Liquidity is not an issue for most of the applications I hear planed using
OpenTransact as they typically operate with 100% reserves.

I am very particular personally to the Narrow Banking
<http://en.wikipedia.org/wiki/Narrow_banking> ideas as a replacement for the
traditional monolithic multipurpose banks, where again this would not be an
issue.

Taking a hypothetical narrow banking world to it's extreme using OpenTransact
a typical everyday bank consumer needs could be split by functionality into 5
different narrow companies with each their function:

* A financial supermarket end that only resells financial services to replace the traditional bank branch * A narrow banking cash account structured as a cash mutual fund. 0% interest, 100% reserve. * A money market mutual fund for savings * A card issuer linked to your cash account offering a visa debit card service * One or more exchanges for transferring funds between banks instead of ACH

I am not even mentioning credit here, but credit and insurance can all be
offered by different institutions like <http://prosper.com> again using the
Narrow banking model.

Obviously the above example assumes that our financial needs are all going to
be the same as today.

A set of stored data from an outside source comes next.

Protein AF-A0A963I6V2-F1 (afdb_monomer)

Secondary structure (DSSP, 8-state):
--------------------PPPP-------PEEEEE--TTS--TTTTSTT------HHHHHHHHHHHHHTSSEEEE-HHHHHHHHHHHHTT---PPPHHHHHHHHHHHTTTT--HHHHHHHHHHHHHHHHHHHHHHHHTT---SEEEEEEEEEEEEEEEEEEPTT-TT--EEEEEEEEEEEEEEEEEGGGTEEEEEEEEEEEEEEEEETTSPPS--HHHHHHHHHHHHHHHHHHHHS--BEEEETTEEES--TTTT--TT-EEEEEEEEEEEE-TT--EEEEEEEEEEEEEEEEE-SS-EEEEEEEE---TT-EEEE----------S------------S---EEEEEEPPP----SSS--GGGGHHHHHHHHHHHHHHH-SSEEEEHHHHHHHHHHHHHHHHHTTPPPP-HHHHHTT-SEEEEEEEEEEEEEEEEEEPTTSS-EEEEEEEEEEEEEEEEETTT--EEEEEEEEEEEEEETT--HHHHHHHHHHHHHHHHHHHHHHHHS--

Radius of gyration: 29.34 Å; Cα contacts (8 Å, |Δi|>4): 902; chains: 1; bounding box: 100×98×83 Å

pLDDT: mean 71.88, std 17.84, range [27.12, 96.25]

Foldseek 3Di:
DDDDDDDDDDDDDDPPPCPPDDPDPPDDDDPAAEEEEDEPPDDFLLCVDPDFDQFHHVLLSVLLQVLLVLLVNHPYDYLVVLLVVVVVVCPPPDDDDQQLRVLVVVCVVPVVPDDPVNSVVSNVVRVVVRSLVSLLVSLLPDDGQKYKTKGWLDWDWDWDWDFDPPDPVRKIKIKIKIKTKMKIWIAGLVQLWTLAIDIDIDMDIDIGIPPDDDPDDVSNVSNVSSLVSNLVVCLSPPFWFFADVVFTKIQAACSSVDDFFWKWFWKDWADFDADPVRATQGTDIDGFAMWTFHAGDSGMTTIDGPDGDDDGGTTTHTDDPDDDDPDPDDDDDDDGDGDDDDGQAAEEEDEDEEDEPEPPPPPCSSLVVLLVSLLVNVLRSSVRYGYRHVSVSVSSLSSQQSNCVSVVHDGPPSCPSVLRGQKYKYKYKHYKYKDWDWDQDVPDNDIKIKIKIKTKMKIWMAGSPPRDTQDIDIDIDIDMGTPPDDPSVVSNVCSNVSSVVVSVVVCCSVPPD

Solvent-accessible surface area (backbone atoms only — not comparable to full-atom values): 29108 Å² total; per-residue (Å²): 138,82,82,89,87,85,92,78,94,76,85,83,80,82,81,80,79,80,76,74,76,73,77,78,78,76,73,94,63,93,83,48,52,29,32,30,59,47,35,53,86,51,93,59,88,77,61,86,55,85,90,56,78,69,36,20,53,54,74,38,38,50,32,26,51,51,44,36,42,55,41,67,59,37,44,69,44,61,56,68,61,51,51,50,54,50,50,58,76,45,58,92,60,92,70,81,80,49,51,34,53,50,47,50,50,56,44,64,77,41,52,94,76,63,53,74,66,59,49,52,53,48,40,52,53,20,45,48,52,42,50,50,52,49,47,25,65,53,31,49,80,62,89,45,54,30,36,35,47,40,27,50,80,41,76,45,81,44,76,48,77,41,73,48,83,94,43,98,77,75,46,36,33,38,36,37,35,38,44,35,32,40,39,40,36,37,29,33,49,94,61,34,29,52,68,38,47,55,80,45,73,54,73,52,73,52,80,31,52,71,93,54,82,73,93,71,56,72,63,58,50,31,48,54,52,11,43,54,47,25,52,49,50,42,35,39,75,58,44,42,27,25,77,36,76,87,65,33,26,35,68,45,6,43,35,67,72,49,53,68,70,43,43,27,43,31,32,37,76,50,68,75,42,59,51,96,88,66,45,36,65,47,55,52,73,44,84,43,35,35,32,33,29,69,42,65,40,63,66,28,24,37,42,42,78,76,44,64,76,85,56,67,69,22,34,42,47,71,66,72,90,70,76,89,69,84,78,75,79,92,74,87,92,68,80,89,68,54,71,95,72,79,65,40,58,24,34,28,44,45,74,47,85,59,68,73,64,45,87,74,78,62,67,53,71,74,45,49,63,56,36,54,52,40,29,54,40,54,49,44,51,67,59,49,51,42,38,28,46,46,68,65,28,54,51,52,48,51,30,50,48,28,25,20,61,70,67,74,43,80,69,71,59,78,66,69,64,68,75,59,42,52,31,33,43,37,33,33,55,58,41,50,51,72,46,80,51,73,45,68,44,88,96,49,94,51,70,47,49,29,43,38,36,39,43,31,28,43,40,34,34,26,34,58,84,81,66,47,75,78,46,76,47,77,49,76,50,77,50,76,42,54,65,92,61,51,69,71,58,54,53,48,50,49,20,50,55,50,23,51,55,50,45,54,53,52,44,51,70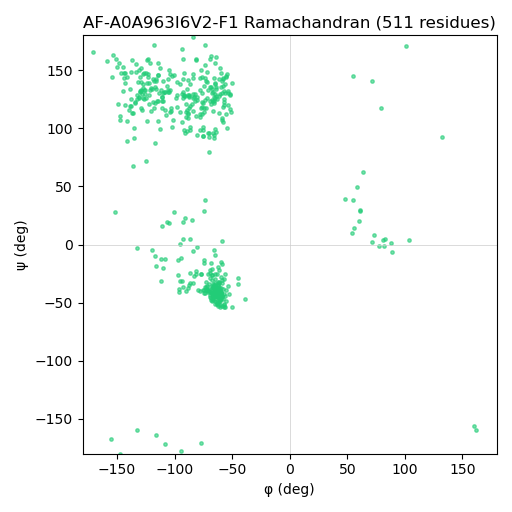,78,55,69,128

Structure (mmCIF, N/CA/C/O backbone):
data_AF-A0A963I6V2-F1
#
_entry.id   AF-A0A963I6V2-F1
#
loop_
_atom_site.group_PDB
_atom_site.id
_atom_site.type_symbol
_atom_site.label_atom_id
_atom_site.label_alt_id
_atom_site.label_comp_id
_atom_site.label_asym_id
_atom_site.label_entity_id
_atom_site.label_seq_id
_atom_site.pdbx_PDB_ins_code
_atom_site.Cartn_x
_atom_site.Cartn_y
_atom_site.Cartn_z
_atom_site.occupancy
_atom_site.B_iso_or_equiv
_atom_site.auth_seq_id
_atom_site.auth_comp_id
_atom_site.auth_asym_id
_atom_site.auth_atom_id
_atom_site.pdbx_PDB_model_num
ATOM 1 N N . MET A 1 1 ? -60.072 -58.981 -49.382 1.00 43.34 1 MET A N 1
ATOM 2 C CA . MET A 1 1 ? -59.632 -60.395 -49.278 1.00 43.34 1 MET A CA 1
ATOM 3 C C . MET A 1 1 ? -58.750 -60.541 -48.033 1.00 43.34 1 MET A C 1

More than likely we will see financial products that are
completely different than what we see today. In particular because the
existing banks are not likely going to give up their existing revenue sources.

------
joshu
I'm not sure what problem this solves.

Go look at the spec for FIX. This is what's necessary to specify modern
financial transactions.

I'm not sure that naming endpoints is really that helpful to any particular
problem. You've replaced a CUSIP with a URL, I guess.

------
xal
Very clever. I hope this works out.

------
freetard
Some nice demos of how it works:

<http://www.opentransact.org/usecases.html#simple>

------
sern
Too simple. The banks will never adopt it.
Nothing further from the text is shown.